The rest energy of an electron is 0.511 MeV. The electron is accelerated from rest to a velocity 0.5 c. The change in its energy will be

To solve the problem of finding the change in energy of an electron accelerated from rest to a velocity of 0.5c, we will use the concepts of relativistic energy. ### Step-by-Step Solution: 1. **Identify the Rest Energy**: The rest energy (E₀) of the electron is given as 0.511 MeV. 2. **Calculate the Lorentz Factor (γ)**: The Lorentz factor (γ) is given by the formula: \[ \gamma = \frac{1}{\sqrt{1 - \frac{v^2}{c^2}}} \] Here, \( v = 0.5c \). Therefore, \[ \frac{v^2}{c^2} = (0.5)^2 = 0.25 \] Now, substituting this into the Lorentz factor formula: \[ \gamma = \frac{1}{\sqrt{1 - 0.25}} = \frac{1}{\sqrt{0.75}} = \frac{1}{\sqrt{\frac{3}{4}}} = \frac{2}{\sqrt{3}} \approx 1.155 \] 3. **Calculate the Total Energy (E)**: The total energy (E) of the electron when it is moving at velocity 0.5c is given by: \[ E = \gamma m_0 c^2 \] Where \( m_0 \) is the rest mass of the electron.

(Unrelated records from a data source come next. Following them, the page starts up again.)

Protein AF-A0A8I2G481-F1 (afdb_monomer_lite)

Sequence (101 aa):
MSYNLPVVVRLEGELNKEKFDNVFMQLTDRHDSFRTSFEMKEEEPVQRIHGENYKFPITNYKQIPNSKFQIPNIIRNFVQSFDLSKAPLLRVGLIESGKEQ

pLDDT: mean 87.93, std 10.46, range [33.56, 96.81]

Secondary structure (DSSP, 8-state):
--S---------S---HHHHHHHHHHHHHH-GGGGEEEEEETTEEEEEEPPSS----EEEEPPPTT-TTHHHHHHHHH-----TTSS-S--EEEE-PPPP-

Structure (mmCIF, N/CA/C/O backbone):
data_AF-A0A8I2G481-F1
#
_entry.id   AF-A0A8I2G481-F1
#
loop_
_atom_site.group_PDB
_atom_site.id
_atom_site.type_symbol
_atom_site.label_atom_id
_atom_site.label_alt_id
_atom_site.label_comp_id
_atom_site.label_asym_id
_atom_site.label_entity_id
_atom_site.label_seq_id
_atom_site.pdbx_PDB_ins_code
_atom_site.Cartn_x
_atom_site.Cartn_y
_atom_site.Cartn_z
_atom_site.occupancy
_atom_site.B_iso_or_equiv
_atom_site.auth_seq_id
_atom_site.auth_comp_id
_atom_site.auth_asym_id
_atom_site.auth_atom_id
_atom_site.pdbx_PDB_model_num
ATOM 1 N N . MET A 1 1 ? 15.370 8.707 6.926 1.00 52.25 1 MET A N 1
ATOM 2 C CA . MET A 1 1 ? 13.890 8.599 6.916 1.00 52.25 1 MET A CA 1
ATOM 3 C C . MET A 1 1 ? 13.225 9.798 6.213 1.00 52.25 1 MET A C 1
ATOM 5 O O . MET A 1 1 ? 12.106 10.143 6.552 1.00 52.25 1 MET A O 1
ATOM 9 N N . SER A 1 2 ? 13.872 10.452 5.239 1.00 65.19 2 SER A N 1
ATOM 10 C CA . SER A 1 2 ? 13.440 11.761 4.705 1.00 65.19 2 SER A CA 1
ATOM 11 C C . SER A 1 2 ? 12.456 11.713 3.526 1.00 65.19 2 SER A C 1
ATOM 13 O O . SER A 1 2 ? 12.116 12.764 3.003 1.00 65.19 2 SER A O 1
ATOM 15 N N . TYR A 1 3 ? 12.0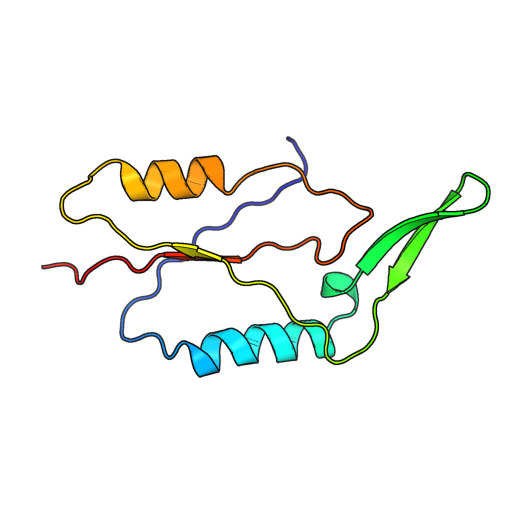05 10.528 3.096 1.00 82.12 3 TYR A N 1
ATOM 16 C CA . TYR A 1 3 ? 11.202 10.370 1.870 1.00 82.12 3 TYR A CA 1
ATOM 17 C C . TYR A 1 3 ? 9.827 9.725 2.083 1.00 82.12 3 TYR A C 1
ATOM 19 O O . TYR A 1 3 ? 9.010 9.707 1.170 1.00 82.12 3 TYR A O 1
ATOM 27 N N . ASN A 1 4 ? 9.547 9.209 3.282 1.00 87.00 4 ASN A N 1
ATOM 28 C CA . ASN A 1 4 ? 8.226 8.676 3.597 1.00 87.00 4 ASN A CA 1
ATOM 29 C C . ASN A 1 4 ? 7.311 9.827 4.029 1.00 87.00 4 ASN A C 1
ATOM 31 O O . ASN A 1 4 ? 7.654 10.545 4.967 1.00 87.00 4 ASN A O 1
ATOM 35 N N . LEU A 1 5 ? 6.135 9.951 3.409 1.00 89.56 5 LEU A N 1
ATOM 36 C CA . LEU A 1 5 ? 5.075 10.862 3.850 1.00 89.56 5 LEU A CA 1
ATOM 37 C C . LEU A 1 5 ? 3.957 10.068 4.544 1.00 89.56 5 LEU A C 1
ATOM 39 O O . LEU A 1 5 ? 3.016 9.632 3.881 1.00 89.56 5 LEU A O 1
ATOM 43 N N . PRO A 1 6 ? 4.047 9.825 5.865 1.00 90.44 6 PRO A N 1
ATOM 44 C CA . PRO A 1 6 ? 2.952 9.207 6.596 1.00 90.44 6 PRO A CA 1
ATOM 45 C C . PRO A 1 6 ? 1.778 10.182 6.722 1.00 90.44 6 PRO A C 1
ATOM 47 O O . PRO A 1 6 ? 1.955 11.343 7.087 1.00 90.44 6 PRO A O 1
ATOM 50 N N . VAL A 1 7 ? 0.569 9.683 6.477 1.00 92.19 7 VAL A N 1
ATOM 51 C CA . VAL A 1 7 ? -0.684 10.413 6.690 1.00 92.19 7 VAL A CA 1
ATOM 52 C C . VAL A 1 7 ? -1.590 9.555 7.562 1.00 92.19 7 VAL A C 1
ATOM 54 O O . VAL A 1 7 ? -1.692 8.346 7.356 1.00 92.19 7 VAL A O 1
ATOM 57 N N . VAL A 1 8 ? -2.239 10.180 8.543 1.00 91.62 8 VAL A N 1
ATOM 58 C CA . VAL A 1 8 ? -3.243 9.537 9.396 1.00 91.62 8 VAL A CA 1
ATOM 59 C C . VAL A 1 8 ? -4.577 10.220 9.140 1.00 91.62 8 VAL A C 1
ATOM 61 O O . VAL A 1 8 ? -4.680 11.438 9.253 1.00 91.62 8 VAL A O 1
ATOM 64 N N . VAL A 1 9 ? -5.588 9.427 8.795 1.00 91.69 9 VAL A N 1
ATOM 65 C CA . VAL A 1 9 ? -6.955 9.900 8.561 1.00 91.69 9 VAL A CA 1
ATOM 66 C C . VAL A 1 9 ? -7.868 9.223 9.570 1.00 91.69 9 VAL A C 1
ATOM 68 O O . VAL A 1 9 ? -7.844 8.000 9.708 1.00 91.69 9 VAL A O 1
ATOM 71 N N . ARG A 1 10 ? -8.668 10.020 10.279 1.00 89.69 10 ARG A N 1
ATOM 72 C CA . ARG A 1 10 ? -9.749 9.519 11.126 1.00 89.69 10 ARG A CA 1
ATOM 73 C C . ARG A 1 10 ? -11.016 9.421 10.284 1.00 89.69 10 ARG A C 1
ATOM 75 O O . ARG A 1 10 ? -11.395 10.395 9.643 1.00 89.69 10 ARG A O 1
ATOM 82 N N . LEU A 1 11 ? -11.645 8.252 10.287 1.00 89.06 11 LEU A N 1
ATOM 83 C CA . LEU A 1 11 ? -12.943 8.031 9.658 1.00 89.06 11 LEU A CA 1
ATOM 84 C C . LEU A 1 11 ? -13.992 7.904 10.758 1.00 89.06 11 LEU A C 1
ATOM 86 O O . LEU A 1 11 ? -13.798 7.149 11.709 1.00 89.06 11 LEU A O 1
ATOM 90 N N . GLU A 1 12 ? -15.085 8.645 10.627 1.00 88.94 12 GLU A N 1
ATOM 91 C CA . GLU A 1 12 ? -16.212 8.596 11.555 1.00 88.94 12 GLU A CA 1
ATOM 92 C C . GLU A 1 12 ? -17.374 7.838 10.911 1.00 88.94 12 GLU A C 1
ATOM 94 O O . GLU A 1 12 ? -17.684 8.036 9.736 1.00 88.94 12 GLU A O 1
ATOM 99 N N . GLY A 1 13 ? -18.011 6.960 11.686 1.00 87.25 13 GLY A N 1
ATOM 100 C CA . GLY A 1 13 ? -19.115 6.118 11.226 1.00 87.25 13 GLY A CA 1
ATOM 101 C C . GLY A 1 13 ? -18.717 4.668 10.952 1.00 87.25 13 GLY A C 1
ATOM 102 O O . GLY A 1 13 ? -17.659 4.193 11.363 1.00 87.25 13 GLY A O 1
ATOM 103 N N . GLU A 1 14 ? -19.614 3.937 10.293 1.00 86.88 14 GLU A N 1
ATOM 104 C CA . GLU A 1 14 ? -19.414 2.523 9.980 1.00 86.88 14 GLU A CA 1
ATOM 105 C C . GLU A 1 14 ? -18.584 2.358 8.706 1.00 86.88 14 GLU A C 1
ATOM 107 O O . GLU A 1 14 ? -18.964 2.806 7.622 1.00 86.88 14 GLU A O 1
ATOM 112 N N . LEU A 1 15 ? -17.447 1.672 8.825 1.00 89.12 15 LEU A N 1
ATOM 113 C CA . LEU A 1 15 ? -16.622 1.328 7.677 1.00 89.12 15 LEU A CA 1
ATOM 114 C C . LEU A 1 15 ? -17.083 -0.003 7.078 1.00 89.12 15 LEU A C 1
ATOM 116 O O . LEU A 1 15 ? -16.949 -1.060 7.693 1.00 89.12 15 LEU A O 1
ATOM 120 N N . ASN A 1 16 ? -17.540 0.024 5.826 1.00 91.88 16 ASN A N 1
ATOM 121 C CA . ASN A 1 16 ? -17.696 -1.203 5.055 1.00 91.88 16 ASN A CA 1
ATOM 122 C C . ASN A 1 16 ? -16.318 -1.658 4.547 1.00 91.88 16 ASN A C 1
ATOM 124 O O . ASN A 1 16 ? -15.768 -1.086 3.604 1.00 91.88 16 ASN A O 1
ATOM 128 N N . LYS A 1 17 ? -15.773 -2.696 5.184 1.00 89.56 17 LYS A N 1
ATOM 129 C CA . LYS A 1 17 ? -14.440 -3.223 4.879 1.00 89.56 17 LYS A CA 1
ATOM 130 C C . LYS A 1 17 ? -14.308 -3.764 3.455 1.00 89.56 17 LYS A C 1
ATOM 132 O O . LYS A 1 17 ? -13.297 -3.525 2.815 1.00 89.56 17 LYS A O 1
ATOM 137 N N . GLU A 1 18 ? -15.336 -4.425 2.935 1.00 91.56 18 GLU A N 1
ATOM 138 C CA . GLU A 1 18 ? -15.324 -4.944 1.564 1.00 91.56 18 GLU A CA 1
ATOM 139 C C . GLU A 1 18 ? -15.227 -3.805 0.541 1.00 91.56 18 GLU A C 1
ATOM 141 O O . GLU A 1 18 ? -14.423 -3.854 -0.389 1.00 91.56 18 GLU A O 1
ATOM 146 N N . LYS A 1 19 ? -15.993 -2.725 0.742 1.00 93.06 19 LYS A N 1
ATOM 147 C CA . LYS A 1 19 ? -15.881 -1.518 -0.087 1.00 93.06 19 LYS A CA 1
ATOM 148 C C . LYS A 1 19 ? -14.504 -0.873 0.044 1.00 93.06 19 LYS A C 1
ATOM 150 O O . LYS A 1 19 ? -13.955 -0.445 -0.964 1.00 93.06 19 LYS A O 1
ATOM 155 N N . PHE A 1 20 ? -13.953 -0.812 1.255 1.00 92.69 20 PHE A N 1
ATOM 156 C CA . PHE A 1 20 ? -12.620 -0.262 1.497 1.00 92.69 20 PHE A CA 1
ATOM 157 C C . PHE A 1 20 ? -11.541 -1.047 0.740 1.00 92.69 20 PHE A C 1
ATOM 159 O O . PHE A 1 20 ? -10.766 -0.450 -0.004 1.00 92.69 20 PHE A O 1
ATOM 166 N N . ASP A 1 21 ? -11.547 -2.376 0.849 1.00 91.00 21 ASP A N 1
ATOM 167 C CA . ASP A 1 21 ? -10.602 -3.250 0.149 1.00 91.00 21 ASP A CA 1
ATOM 168 C C . ASP A 1 21 ? -10.745 -3.106 -1.383 1.00 91.00 21 ASP A C 1
ATOM 170 O O . ASP A 1 21 ? -9.750 -2.960 -2.099 1.00 91.00 21 ASP A O 1
ATOM 174 N N . ASN A 1 22 ? -11.984 -3.031 -1.886 1.00 92.00 22 ASN A N 1
ATOM 175 C CA . ASN A 1 22 ? -12.271 -2.830 -3.310 1.00 92.00 22 ASN A CA 1
ATOM 176 C C . ASN A 1 22 ? -11.782 -1.479 -3.853 1.00 92.00 22 ASN A C 1
ATOM 178 O O . ASN A 1 22 ? -11.386 -1.404 -5.016 1.00 92.00 22 ASN A O 1
ATOM 182 N N . VAL A 1 23 ? -11.785 -0.413 -3.046 1.00 93.38 23 VAL A N 1
ATOM 183 C CA . VAL A 1 23 ? -11.242 0.890 -3.466 1.00 93.38 23 VAL A CA 1
ATOM 184 C C . VAL A 1 23 ? -9.747 0.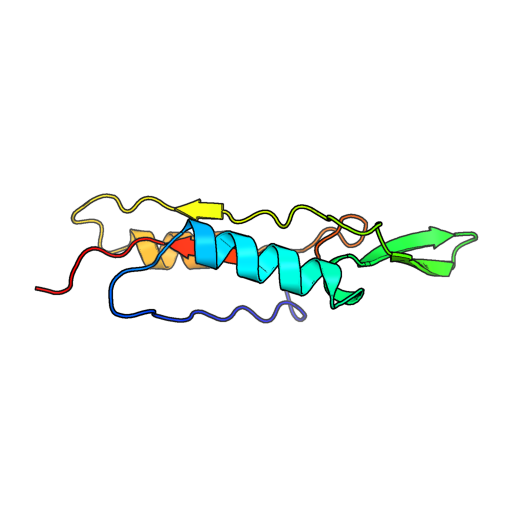781 -3.750 1.00 93.38 23 VAL A C 1
ATOM 186 O O . VAL A 1 23 ? -9.291 1.287 -4.772 1.00 93.38 23 VAL A O 1
ATOM 189 N N . PHE A 1 24 ? -8.977 0.089 -2.906 1.00 92.06 24 PHE A N 1
ATOM 190 C CA . PHE A 1 24 ? -7.540 -0.070 -3.145 1.00 92.06 24 PHE A CA 1
ATOM 191 C C . PHE A 1 24 ? -7.231 -0.950 -4.351 1.00 92.06 24 PHE A C 1
ATOM 193 O O . PHE A 1 24 ? -6.283 -0.650 -5.069 1.00 92.06 24 PHE A O 1
ATOM 200 N N . MET A 1 25 ? -8.053 -1.967 -4.615 1.00 90.62 25 MET A N 1
ATOM 201 C CA . MET A 1 25 ? -7.968 -2.749 -5.851 1.00 90.62 25 MET A CA 1
ATOM 202 C C . MET A 1 25 ? -8.220 -1.873 -7.092 1.00 90.62 25 MET A C 1
ATOM 204 O O . MET A 1 25 ? -7.434 -1.882 -8.031 1.00 90.62 25 MET A O 1
ATOM 208 N N . GLN A 1 26 ? -9.258 -1.033 -7.074 1.00 92.31 26 GLN A N 1
ATOM 209 C CA . GLN A 1 26 ? -9.524 -0.108 -8.185 1.00 92.31 26 GLN A CA 1
ATOM 210 C C . GLN A 1 26 ? -8.410 0.932 -8.361 1.00 92.31 26 GLN A C 1
ATOM 212 O O . GLN A 1 26 ? -8.085 1.314 -9.485 1.00 92.31 26 GLN A O 1
ATOM 217 N N . LEU A 1 27 ? -7.815 1.404 -7.260 1.00 92.31 27 LEU A N 1
ATOM 218 C CA . LEU A 1 27 ? -6.689 2.334 -7.305 1.00 92.31 27 LEU A CA 1
ATOM 219 C C . LEU A 1 27 ? -5.449 1.687 -7.921 1.00 92.31 27 LEU A C 1
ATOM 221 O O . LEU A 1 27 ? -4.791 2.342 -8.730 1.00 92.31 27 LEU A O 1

Since we know the rest energy \( E₀ = m_0 c^2 = 0.511 \text{ MeV} \), we can write: \[ E = \gamma E_0 = 1.155 \times 0.511 \text{ MeV} \] Now calculating this: \[ E \approx 0.590 \text{ MeV} \] 4. **Calculate the Change in Energy (ΔE)**: The change in energy (ΔE) is the difference between the total energy at velocity 0.5c and the rest energy: \[ \Delta E = E - E_0 = 0.590 \text{ MeV} - 0.511 \text{ MeV} \approx 0.079 \text{ MeV} \] ### Final Answer: The change in energy of the electron when accelerated from rest to a velocity of 0.5c is approximately **0.079 MeV**.